== Segment start ==

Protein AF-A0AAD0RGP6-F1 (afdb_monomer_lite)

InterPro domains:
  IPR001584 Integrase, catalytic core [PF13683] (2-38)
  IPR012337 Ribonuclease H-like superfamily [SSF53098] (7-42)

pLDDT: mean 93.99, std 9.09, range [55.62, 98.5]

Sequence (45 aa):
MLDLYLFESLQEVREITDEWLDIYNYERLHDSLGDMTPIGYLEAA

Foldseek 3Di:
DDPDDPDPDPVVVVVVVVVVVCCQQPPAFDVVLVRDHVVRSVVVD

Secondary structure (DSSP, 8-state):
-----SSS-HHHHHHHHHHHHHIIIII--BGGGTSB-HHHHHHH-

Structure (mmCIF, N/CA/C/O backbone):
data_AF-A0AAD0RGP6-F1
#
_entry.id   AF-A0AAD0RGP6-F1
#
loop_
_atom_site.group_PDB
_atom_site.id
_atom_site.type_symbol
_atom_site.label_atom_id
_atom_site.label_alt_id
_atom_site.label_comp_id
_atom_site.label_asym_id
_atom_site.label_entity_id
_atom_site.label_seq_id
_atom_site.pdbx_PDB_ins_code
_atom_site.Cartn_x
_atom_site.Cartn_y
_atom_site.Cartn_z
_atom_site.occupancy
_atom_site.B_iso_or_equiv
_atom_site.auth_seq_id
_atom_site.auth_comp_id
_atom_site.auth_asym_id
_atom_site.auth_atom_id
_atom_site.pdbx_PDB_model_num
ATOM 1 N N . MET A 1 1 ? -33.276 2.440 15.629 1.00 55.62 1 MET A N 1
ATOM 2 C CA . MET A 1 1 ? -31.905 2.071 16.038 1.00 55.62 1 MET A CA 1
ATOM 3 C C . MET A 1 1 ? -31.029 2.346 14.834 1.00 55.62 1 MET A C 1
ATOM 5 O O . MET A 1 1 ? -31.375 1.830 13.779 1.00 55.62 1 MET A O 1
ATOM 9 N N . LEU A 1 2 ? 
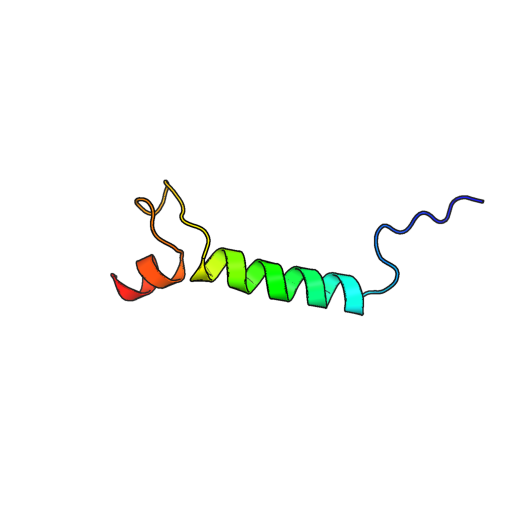-30.040 3.235 14.930 1.00 68.06 2 LEU A N 1
ATOM 10 C CA . LEU A 1 2 ? -29.318 3.738 13.756 1.00 68.06 2 LEU A CA 1
ATOM 11 C C . LEU A 1 2 ? -27.820 3.873 14.041 1.00 68.06 2 LEU A C 1
ATOM 13 O O . LEU A 1 2 ? -27.257 4.953 13.930 1.00 68.06 2 LEU A O 
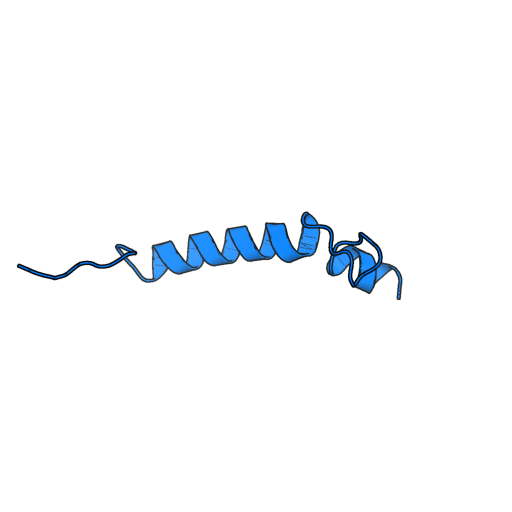1
ATOM 17 N N . ASP A 1 3 ? -27.203 2.757 14.401 1.00 69.38 3 ASP A N 1
ATOM 18 C CA . ASP A 1 3 ? -25.751 2.637 14.439
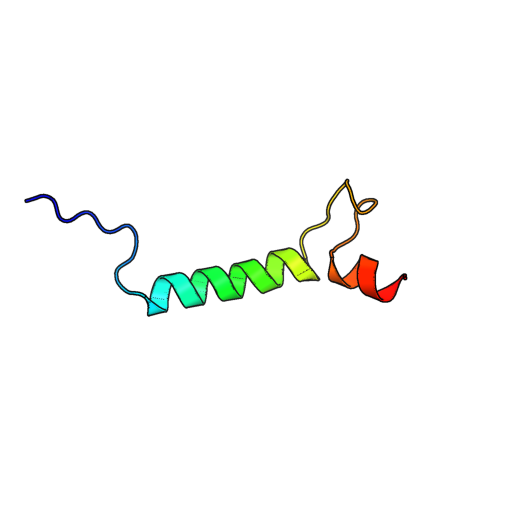 1.00 69.38 3 ASP A CA 1
ATOM 19 C C . ASP A 1 3 ? -25.351 1.774 13.242 1.00 69.38 3 ASP A C 1
ATOM 21 O O . ASP A 1 3 ? -25.357 0.546 13.310 1.00 69.38 3 ASP A O 1
ATOM 25 N N . LEU A 1 4 ? -25.136 2.425 12.095 1.00 79.12 4 LEU A N 1
ATOM 26 C CA . LEU A 1 4 ? -24.756 1.763 10.848 1.00 79.12 4 LEU A CA 1
ATOM 27 C C . LEU A 1 4 ? -23.282 2.057 10.591 1.00 79.12 4 LEU A C 1
ATOM 29 O O . LEU A 1 4 ? -22.923 3.065 9.985 1.00 79.12 4 LEU A O 1
ATOM 33 N N . TYR A 1 5 ? -22.431 1.192 11.127 1.00 85.50 5 TYR A N 1
ATOM 34 C CA . TYR A 1 5 ? -21.000 1.242 10.885 1.00 85.50 5 TYR A CA 1
ATOM 35 C C . TYR A 1 5 ? -20.677 0.379 9.670 1.00 85.50 5 TYR A C 1
ATOM 37 O O . TYR A 1 5 ? -21.135 -0.756 9.573 1.00 85.50 5 TYR A O 1
ATOM 45 N N . LEU A 1 6 ? -19.914 0.940 8.730 1.00 91.00 6 LEU A N 1
ATOM 46 C CA . LEU A 1 6 ? -19.456 0.209 7.545 1.00 91.00 6 LEU A CA 1
ATOM 47 C C . LEU A 1 6 ? -18.428 -0.875 7.903 1.00 91.00 6 LEU A C 1
ATOM 49 O O . LEU A 1 6 ? -18.266 -1.824 7.148 1.00 91.00 6 LEU A O 1
ATOM 53 N N . PHE A 1 7 ? -17.768 -0.711 9.051 1.00 93.69 7 PHE A N 1
ATOM 54 C CA . PHE A 1 7 ? -16.766 -1.618 9.592 1.00 93.69 7 PHE A CA 1
ATOM 55 C C . PHE A 1 7 ? -17.090 -1.916 11.055 1.00 93.69 7 PHE A C 1
ATOM 57 O O . PHE A 1 7 ? -17.514 -1.031 11.803 1.00 93.69 7 PHE A O 1
ATOM 64 N N . GLU A 1 8 ? -16.849 -3.149 11.465 1.00 91.88 8 GLU A N 1
ATOM 65 C CA . GLU A 1 8 ? -17.032 -3.661 12.816 1.00 91.88 8 GLU A CA 1
ATOM 66 C C . GLU A 1 8 ? -15.914 -3.201 13.760 1.00 91.88 8 GLU A C 1
ATOM 68 O O . GLU A 1 8 ? -16.116 -3.105 14.973 1.00 91.88 8 GLU A O 1
ATOM 73 N N . SER A 1 9 ? -14.722 -2.889 13.233 1.00 95.50 9 SER A N 1
ATOM 74 C CA . SER A 1 9 ? -13.600 -2.410 14.043 1.00 95.50 9 SER A CA 1
ATOM 75 C C . SER A 1 9 ? -12.572 -1.592 13.258 1.00 95.50 9 SER A C 1
ATOM 77 O O . SER A 1 9 ? -12.500 -1.620 12.032 1.00 95.50 9 SER A O 1
ATOM 79 N N . LEU A 1 10 ? -11.695 -0.899 13.992 1.00 96.56 10 LEU A N 1
ATOM 80 C CA . LEU A 1 10 ? -10.508 -0.278 13.399 1.00 96.56 10 LEU A CA 1
ATOM 81 C C . LEU A 1 10 ? -9.492 -1.305 12.880 1.00 96.56 10 LEU A C 1
ATOM 83 O O . LEU A 1 10 ? -8.623 -0.934 12.099 1.00 96.56 10 LEU A O 1
ATOM 87 N N . GLN A 1 11 ? -9.556 -2.558 13.336 1.00 97.75 11 GLN A N 1
ATOM 88 C CA . GLN A 1 11 ? -8.678 -3.617 12.846 1.00 97.75 11 GLN A CA 1
ATOM 89 C C . GLN A 1 11 ? -9.094 -4.039 11.432 1.00 97.75 11 GLN A C 1
ATOM 91 O O . GLN A 1 11 ? 
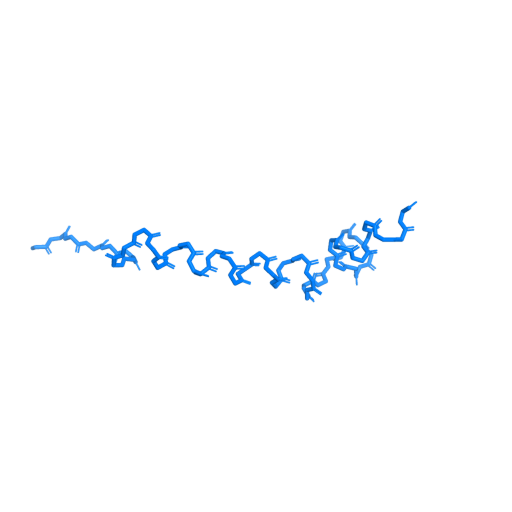-8.249 -4.099 10.549 1.00 97.75 11 GLN A O 1
ATOM 96 N N . GLU A 1 12 ? -10.397 -4.199 11.193 1.00 97.25 12 GLU A N 1
ATOM 97 C CA . GLU A 1 12 ? -10.944 -4.559 9.879 1.00 97.25 12 GLU A CA 1
ATOM 98 C C . GLU A 1 12 ? -10.562 -3.536 8.799 1.00 97.25 12 GLU A C 1
ATOM 100 O O . GLU A 1 12 ? -10.044 -3.896 7.744 1.00 97.25 12 GLU A O 1
ATOM 105 N N . VAL A 1 13 ? -10.740 -2.237 9.071 1.00 97.06 13 VAL A N 1
ATOM 106 C CA . VAL A 1 13 ? -10.373 -1.204 8.087 1.00 97.06 13 VAL A CA 1
ATOM 107 C C . VAL A 1 13 ? -8.865 -1.166 7.819 1.00 97.06 13 VAL A C 1
ATOM 109 O O . VAL A 1 13 ? -8.458 -0.827 6.710 1.00 97.06 13 VAL A O 1
ATOM 112 N N . ARG A 1 14 ? -8.024 -1.520 8.803 1.00 98.19 14 ARG A N 1
ATOM 113 C CA . ARG A 1 14 ? -6.567 -1.610 8.614 1.00 98.19 14 ARG A CA 1
ATOM 114 C C . ARG A 1 14 ? -6.208 -2.767 7.698 1.00 98.19 14 ARG A C 1
ATOM 116 O O . ARG A 1 14 ? -5.493 -2.536 6.739 1.00 98.19 14 ARG A O 1
ATOM 123 N N . GLU A 1 15 ? -6.770 -3.946 7.938 1.00 98.19 15 GLU A N 1
ATOM 124 C CA . GLU A 1 15 ? -6.527 -5.135 7.112 1.00 98.19 15 GLU A CA 1
ATOM 125 C C . GLU A 1 15 ? -6.921 -4.898 5.650 1.00 98.19 15 GLU A C 1
ATOM 127 O O . GLU A 1 15 ? -6.122 -5.146 4.750 1.00 98.19 15 GLU A O 1
ATOM 132 N N . ILE A 1 16 ? -8.100 -4.312 5.413 1.00 98.00 16 ILE A N 1
ATOM 133 C CA . ILE A 1 16 ? -8.550 -3.948 4.060 1.00 98.00 16 ILE A CA 1
ATOM 134 C C . ILE A 1 16 ? -7.615 -2.908 3.426 1.00 98.00 16 ILE A C 1
ATOM 136 O O . ILE A 1 16 ? -7.332 -2.967 2.231 1.00 98.00 16 ILE A O 1
ATOM 140 N N . THR A 1 17 ? -7.149 -1.929 4.207 1.00 97.81 17 THR A N 1
ATOM 141 C CA . THR A 1 17 ? -6.242 -0.887 3.704 1.00 97.81 17 THR A CA 1
ATOM 142 C C . THR A 1 17 ? -4.872 -1.462 3.351 1.00 97.81 17 THR A C 1
ATOM 144 O O . THR A 1 17 ? -4.316 -1.079 2.325 1.00 97.81 17 THR A O 1
ATOM 147 N N . ASP A 1 18 ? -4.344 -2.374 4.166 1.00 98.31 18 ASP A N 1
ATOM 148 C CA . ASP A 1 18 ? -3.051 -3.021 3.939 1.00 98.31 18 ASP A CA 1
ATOM 149 C C . ASP A 1 18 ? -3.088 -3.861 2.651 1.00 98.31 18 ASP A C 1
ATOM 151 O O . ASP A 1 18 ? -2.216 -3.706 1.797 1.00 98.31 18 ASP A O 1
ATOM 155 N N . GLU A 1 19 ? -4.155 -4.640 2.431 1.00 98.44 19 GLU A N 1
ATOM 156 C CA . GLU A 1 19 ? -4.363 -5.372 1.170 1.00 98.44 19 GLU A CA 1
ATOM 157 C C . GLU A 1 19 ? -4.432 -4.419 -0.037 1.00 98.44 19 GLU A C 1
ATOM 159 O O . GLU A 1 19 ? -3.800 -4.637 -1.073 1.00 98.44 19 GLU A O 1
ATOM 164 N N . TRP A 1 20 ? -5.157 -3.306 0.101 1.00 98.44 20 TRP A N 1
ATOM 165 C CA . TRP A 1 20 ? -5.249 -2.300 -0.956 1.00 98.44 20 TRP A CA 1
ATOM 166 C C . TRP A 1 20 ? -3.915 -1.624 -1.271 1.00 98.44 20 TRP A C 1
ATOM 168 O O . TRP A 1 20 ? -3.680 -1.273 -2.431 1.00 98.44 20 TRP A O 1
ATOM 178 N N . LEU A 1 21 ? -3.058 -1.410 -0.270 1.00 98.50 21 LEU A N 1
ATOM 179 C CA . LEU A 1 21 ? -1.730 -0.833 -0.471 1.00 98.50 21 LEU A CA 1
ATOM 180 C C . LEU A 1 21 ? -0.853 -1.753 -1.316 1.00 98.50 21 LEU A C 1
ATOM 182 O O . LEU A 1 21 ? -0.171 -1.258 -2.217 1.00 98.50 21 LEU A O 1
ATOM 186 N N . ASP A 1 22 ? -0.900 -3.060 -1.072 1.00 98.44 22 ASP A N 1
ATOM 187 C CA . ASP A 1 22 ? -0.149 -4.033 -1.864 1.00 98.44 22 ASP A CA 1
ATOM 188 C C . ASP A 1 22 ? -0.629 -4.032 -3.320 1.00 98.44 22 ASP A C 1
ATOM 190 O O . ASP A 1 22 ? 0.167 -3.819 -4.240 1.00 98.44 22 ASP A O 1
ATOM 194 N N . ILE A 1 23 ? -1.945 -4.120 -3.536 1.00 98.50 23 ILE A N 1
ATOM 195 C CA . ILE A 1 23 ? -2.538 -4.070 -4.880 1.00 98.50 23 ILE A CA 1
ATOM 196 C C . ILE A 1 23 ? -2.156 -2.767 -5.590 1.00 98.50 23 ILE A C 1
ATOM 198 O O . ILE A 1 23 ? -1.734 -2.778 -6.745 1.00 98.50 23 ILE A O 1
ATOM 202 N N . TYR A 1 24 ? -2.288 -1.620 -4.923 1.00 98.25 24 TYR A N 1
ATOM 203 C CA . TYR A 1 24 ? -2.027 -0.323 -5.542 1.00 98.25 24 TYR A CA 1
ATOM 204 C C . TYR A 1 24 ? -0.560 -0.151 -5.947 1.00 98.25 24 TYR A C 1
ATOM 206 O O . TYR A 1 24 ? -0.287 0.360 -7.036 1.00 98.25 24 TYR A O 1
ATOM 214 N N . ASN A 1 25 ? 0.366 -0.547 -5.071 1.00 98.31 25 ASN A N 1
ATOM 215 C CA . ASN A 1 25 ? 1.795 -0.316 -5.257 1.00 98.31 25 ASN A CA 1
ATOM 216 C C . ASN A 1 25 ? 2.458 -1.347 -6.178 1.00 98.31 25 ASN A C 1
ATOM 218 O O . ASN A 1 25 ? 3.410 -0.988 -6.877 1.00 98.31 25 ASN A O 1
ATOM 222 N N . TYR A 1 26 ? 1.968 -2.590 -6.197 1.00 98.19 26 TYR A N 1
ATOM 223 C CA . TYR A 1 26 ? 2.644 -3.704 -6.870 1.00 98.19 26 TYR A CA 1
ATOM 224 C C . TYR A 1 26 ? 1.861 -4.343 -8.016 1.00 98.19 26 TYR A C 1
ATOM 226 O O . TYR A 1 26 ? 2.490 -4.956 -8.874 1.00 98.19 26 TYR A O 1
ATOM 234 N N . GLU A 1 27 ? 0.534 -4.204 -8.075 1.00 97.94 27 GLU A N 1
ATOM 235 C CA . GLU A 1 27 ? -0.284 -4.914 -9.074 1.00 97.94 27 GLU A CA 1
ATOM 236 C C . GLU A 1 27 ? -1.007 -3.974 -10.039 1.00 97.94 27 GLU A C 1
ATOM 238 O O . GLU A 1 27 ? -1.108 -4.245 -11.238 1.00 97.94 27 GLU A O 1
ATOM 243 N N . ARG A 1 28 ? -1.520 -2.851 -9.535 1.00 97.81 28 ARG A N 1
ATOM 244 C CA . ARG A 1 28 ? -2.323 -1.925 -10.325 1.00 97.81 28 ARG A CA 1
ATOM 245 C C . ARG A 1 28 ? -1.434 -1.090 -11.237 1.00 97.81 28 ARG A C 1
ATOM 247 O O . ARG A 1 28 ? -0.605 -0.313 -10.769 1.00 97.81 28 ARG A O 1
ATOM 254 N N . LEU A 1 29 ? -1.670 -1.218 -12.538 1.00 97.81 29 LEU A N 1
ATOM 255 C CA . LEU A 1 29 ? -1.074 -0.358 -13.555 1.00 97.81 29 LEU A CA 1
ATOM 256 C C . LEU A 1 29 ? -1.781 0.999 -13.573 1.00 97.81 29 LEU A C 1
ATOM 258 O O . LEU A 1 29 ? -2.998 1.080 -13.368 1.00 97.81 29 LEU A O 1
ATOM 262 N N . HIS A 1 30 ? -1.011 2.055 -13.823 1.00 97.25 30 HIS A N 1
ATOM 263 C CA . HIS A 1 30 ? -1.517 3.422 -13.891 1.00 97.25 30 HIS A CA 1
ATOM 264 C C . HIS A 1 30 ? -1.105 4.071 -15.210 1.00 97.25 30 HIS A C 1
ATOM 266 O O . HIS A 1 30 ? 0.084 4.262 -15.460 1.00 97.25 30 HIS A O 1
ATOM 272 N N . ASP A 1 31 ? -2.083 4.491 -16.013 1.00 97.56 31 ASP A N 1
ATOM 273 C CA . ASP A 1 31 ? -1.866 5.155 -17.306 1.00 97.56 31 ASP A CA 1
ATOM 274 C C . ASP A 1 31 ? -0.957 6.394 -17.175 1.00 97.56 31 ASP A C 1
ATOM 276 O O . ASP A 1 31 ? -0.121 6.677 -18.033 1.00 97.56 31 ASP A O 1
ATOM 280 N N . SER A 1 32 ? -1.071 7.127 -16.060 1.00 96.56 32 SER A N 1
ATOM 281 C CA . SER A 1 32 ? -0.234 8.297 -15.753 1.00 96.56 32 SER A CA 1
ATOM 282 C C . SER A 1 32 ? 1.242 7.961 -15.530 1.00 96.56 32 SER A C 1
ATOM 284 O O . SER A 1 32 ? 2.086 8.847 -15.653 1.00 96.56 32 SER A O 1
ATOM 286 N N . LEU A 1 33 ? 1.549 6.704 -15.209 1.00 96.94 33 LEU A N 1
ATOM 287 C CA . LEU A 1 33 ? 2.899 6.167 -15.057 1.00 96.94 33 LEU A C
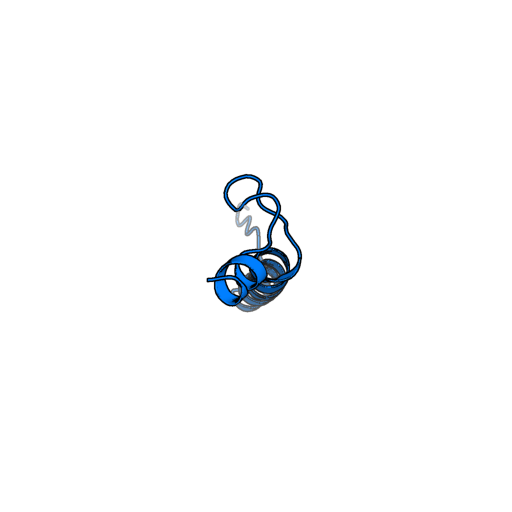A 1
ATOM 288 C C . LEU A 1 33 ? 3.349 5.388 -16.303 1.00 96.94 33 LEU A C 1
ATOM 290 O O . LEU A 1 33 ? 4.339 4.668 -16.239 1.00 96.94 33 LEU A O 1
ATOM 294 N N . GLY A 1 34 ? 2.639 5.512 -17.431 1.00 96.56 34 GLY A N 1
ATOM 295 C CA . GLY A 1 34 ? 2.944 4.762 -18.650 1.00 96.56 34 GLY A CA 1
ATOM 296 C C . GLY A 1 34 ? 2.616 3.276 -18.522 1.00 96.56 34 GLY A C 1
ATOM 297 O O . GLY A 1 34 ? 3.425 2.438 -18.909 1.00 96.56 34 GLY A O 1
ATOM 298 N N . ASP A 1 35 ? 1.453 2.966 -17.944 1.00 97.00 35 ASP A N 1
ATOM 299 C CA . ASP A 1 35 ? 0.978 1.606 -17.662 1.00 97.00 35 ASP A CA 1
ATOM 300 C C . ASP A 1 35 ? 1.910 0.818 -16.728 1.00 97.00 35 ASP A C 1
ATOM 302 O O . ASP A 1 35 ? 2.011 -0.404 -16.811 1.00 97.00 35 ASP A O 1
ATOM 306 N N . MET A 1 36 ? 2.589 1.515 -15.813 1.00 97.81 36 MET A N 1
ATOM 307 C CA . MET A 1 36 ? 3.434 0.914 -14.781 1.00 97.81 36 MET A CA 1
ATOM 308 C C . MET A 1 36 ? 2.747 0.931 -13.417 1.00 97.81 36 MET A C 1
ATOM 310 O O . MET A 1 36 ? 1.875 1.760 -13.139 1.00 97.81 36 MET A O 1
ATOM 314 N N . THR A 1 37 ? 3.180 0.030 -12.537 1.00 98.38 37 THR A N 1
ATOM 315 C CA . THR A 1 37 ? 2.873 0.124 -11.108 1.00 98.38 37 THR A CA 1
ATOM 316 C C . THR A 1 37 ? 3.743 1.208 -10.461 1.00 98.38 37 THR A C 1
ATOM 318 O O . THR A 1 37 ? 4.804 1.545 -10.998 1.00 98.38 37 THR A O 1
ATOM 321 N N . PRO A 1 38 ? 3.349 1.762 -9.302 1.00 98.50 38 PRO A N 1
ATOM 322 C CA . PRO A 1 38 ? 4.155 2.756 -8.599 1.00 98.50 38 PRO A CA 1
ATOM 323 C C . PRO A 1 38 ? 5.566 2.260 -8.268 1.00 98.50 38 PRO A C 1
ATOM 325 O O . PRO A 1 38 ? 6.530 3.004 -8.446 1.00 98.50 38 PRO A O 1
ATOM 328 N N . ILE A 1 39 ? 5.702 1.000 -7.840 1.00 98.31 39 ILE A N 1
ATOM 329 C CA . ILE A 1 39 ? 7.013 0.395 -7.575 1.00 98.31 39 ILE A CA 1
ATOM 330 C C . ILE A 1 39 ? 7.798 0.196 -8.867 1.00 98.31 39 ILE A C 1
ATOM 332 O O . ILE A 1 39 ? 8.964 0.572 -8.918 1.00 98.31 39 ILE A O 1
ATOM 336 N N . GLY A 1 40 ? 7.163 -0.296 -9.934 1.00 98.00 40 GLY A N 1
ATOM 337 C CA . GLY A 1 40 ? 7.837 -0.438 -11.224 1.00 98.00 40 GLY A CA 1
ATOM 338 C C . GLY A 1 40 ? 8.376 0.897 -11.745 1.00 98.00 40 GLY A C 1
ATOM 339 O O . GLY A 1 40 ? 9.488 0.956 -12.260 1.00 98.00 40 GLY A O 1
ATOM 340 N N . T
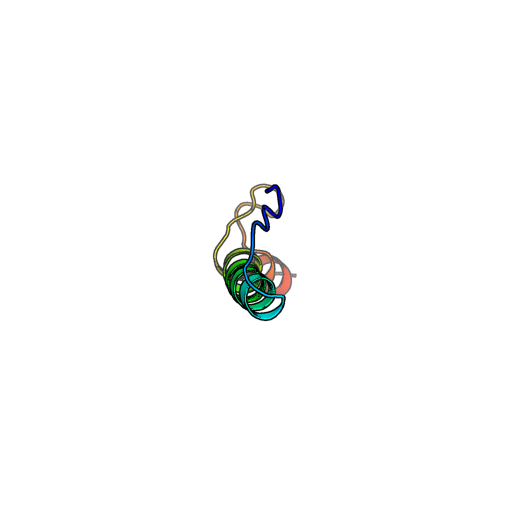YR A 1 41 ? 7.620 1.985 -11.573 1.00 97.75 41 TYR A N 1
ATOM 341 C CA . TYR A 1 41 ? 8.076 3.327 -11.933 1.00 97.75 41 TYR A CA 1
ATOM 342 C C . TYR A 1 41 ? 9.262 3.787 -11.070 1.00 97.75 41 TYR A C 1
ATOM 344 O O . TYR A 1 41 ? 10.219 4.346 -11.598 1.00 97.75 41 TYR A O 1
ATOM 352 N N . LEU A 1 42 ? 9.224 3.533 -9.756 1.00 97.56 42 LEU A N 1
ATOM 353 C CA . LEU A 1 42 ? 10.328 3.847 -8.841 1.00 97.56 42 LEU A CA 1
ATOM 354 C C . LEU A 1 42 ? 11.616 3.094 -9.207 1.00 97.56 42 LEU A C 1
ATOM 356 O O . LEU A 1 42 ? 12.691 3.675 -9.136 1.00 97.56 42 LEU A O 1
ATOM 360 N N . GLU A 1 43 ? 11.512 1.820 -9.582 1.00 96.75 43 GLU A N 1
ATOM 361 C CA . GLU A 1 43 ? 12.657 0.979 -9.960 1.00 96.75 43 GLU A CA 1
ATOM 362 C C . GLU A 1 43 ? 13.254 1.348 -11.325 1.00 96.75 43 GLU A C 1
ATOM 364 O O . GLU A 1 43 ? 14.429 1.079 -11.578 1.00 96.75 43 GLU A O 1
ATOM 369 N N . ALA A 1 44 ? 12.454 1.945 -12.211 1.00 93.50 44 ALA A N 1
ATOM 370 C CA . ALA A 1 44 ? 12.888 2.382 -13.535 1.00 93.50 44 ALA A CA 1
ATOM 371 C C . ALA A 1 44 ? 13.517 3.790 -13.557 1.00 93.50 44 ALA A C 1
ATOM 373 O O . ALA A 1 44 ? 14.068 4.179 -14.592 1.00 93.50 44 ALA A O 1
ATOM 374 N N . ALA A 1 45 ? 13.410 4.545 -12.457 1.00 81.44 45 ALA A N 1
ATOM 375 C CA . ALA A 1 45 ? 13.974 5.887 -12.285 1.00 81.44 45 ALA A CA 1
ATOM 376 C C . ALA A 1 45 ? 15.446 5.850 -11.839 1.00 81.44 45 ALA A C 1
ATOM 378 O O . ALA A 1 45 ? 16.219 6.701 -12.342 1.00 81.44 45 ALA A O 1
#

Radius of gyration: 15.78 Å; chains: 1; bounding box: 46×14×35 Å

Organism: Pseudoalteromonas piscicida (NCBI:txid43662)

== Segment end ==

**Requirement**: Going back to the entries above, set down exactly the lines that begin at the one with "ATOM 288 C C" and end at the one with "ATOM 337 C CA", both included, and nothing else.

**Response to this task**:
ATOM 288 C C . LEU A 1 33 ? 3.349 5.388 -16.303 1.00 96.94 33 LEU A C 1
ATOM 290 O O . LEU A 1 33 ? 4.339 4.668 -16.239 1.00 96.94 33 LEU A O 1
ATOM 294 N N . GLY A 1 34 ? 2.639 5.512 -17.431 1.00 96.56 34 GLY A N 1
ATOM 295 C CA . GLY A 1 34 ? 2.944 4.762 -18.650 1.00 96.56 34 GLY A CA 1
ATOM 296 C C . GLY A 1 34 ? 2.616 3.276 -18.522 1.00 96.56 34 GLY A C 1
ATOM 297 O O . GLY A 1 34 ? 3.425 2.438 -18.909 1.00 96.56 34 GLY A O 1
ATOM 298 N N . ASP A 1 35 ? 1.453 2.966 -17.944 1.00 97.00 35 ASP A N 1
ATOM 299 C CA . ASP A 1 35 ? 0.978 1.606 -17.662 1.00 97.00 35 ASP A CA 1
ATOM 300 C C . ASP A 1 35 ? 1.910 0.818 -16.728 1.00 97.00 35 ASP A C 1
ATOM 302 O O . ASP A 1 35 ? 2.011 -0.404 -16.811 1.00 97.00 35 ASP A O 1
ATOM 306 N N . MET A 1 36 ? 2.589 1.515 -15.813 1.00 97.81 36 MET A N 1
ATOM 307 C CA . MET A 1 36 ? 3.434 0.914 -14.781 1.00 97.81 36 MET A CA 1
ATOM 308 C C . MET A 1 36 ? 2.747 0.931 -13.417 1.00 97.81 36 MET A C 1
ATOM 310 O O . MET A 1 36 ? 1.875 1.760 -13.139 1.00 97.81 36 MET A O 1
ATOM 314 N N . THR A 1 37 ? 3.180 0.030 -12.537 1.00 98.38 37 THR A N 1
ATOM 315 C CA . THR A 1 37 ? 2.873 0.124 -11.108 1.00 98.38 37 THR A CA 1
ATOM 316 C C . THR A 1 37 ? 3.743 1.208 -10.461 1.00 98.38 37 THR A C 1
ATOM 318 O O . THR A 1 37 ? 4.804 1.545 -10.998 1.00 98.38 37 THR A O 1
ATOM 321 N N . PRO A 1 38 ? 3.349 1.762 -9.302 1.00 98.50 38 PRO A N 1
ATOM 322 C CA . PRO A 1 38 ? 4.155 2.756 -8.599 1.00 98.50 38 PRO A CA 1
ATOM 323 C C . PRO A 1 38 ? 5.566 2.260 -8.268 1.00 98.50 38 PRO A C 1
ATOM 325 O O . PRO A 1 38 ? 6.530 3.004 -8.446 1.00 98.50 38 PRO A O 1
ATOM 328 N N . ILE A 1 39 ? 5.702 1.000 -7.840 1.00 98.31 39 ILE A N 1
ATOM 329 C CA . ILE A 1 39 ? 7.013 0.395 -7.575 1.00 98.31 39 ILE A CA 1
ATOM 330 C C . ILE A 1 39 ? 7.798 0.196 -8.867 1.00 98.31 39 ILE A C 1
ATOM 332 O O . ILE A 1 39 ? 8.964 0.572 -8.918 1.00 98.31 39 ILE A O 1
ATOM 336 N N . GLY A 1 40 ? 7.163 -0.296 -9.934 1.00 98.00 40 GLY A N 1
ATOM 337 C CA . GLY A 1 40 ? 7.837 -0.438 -11.224 1.00 98.00 40 GLY A CA 1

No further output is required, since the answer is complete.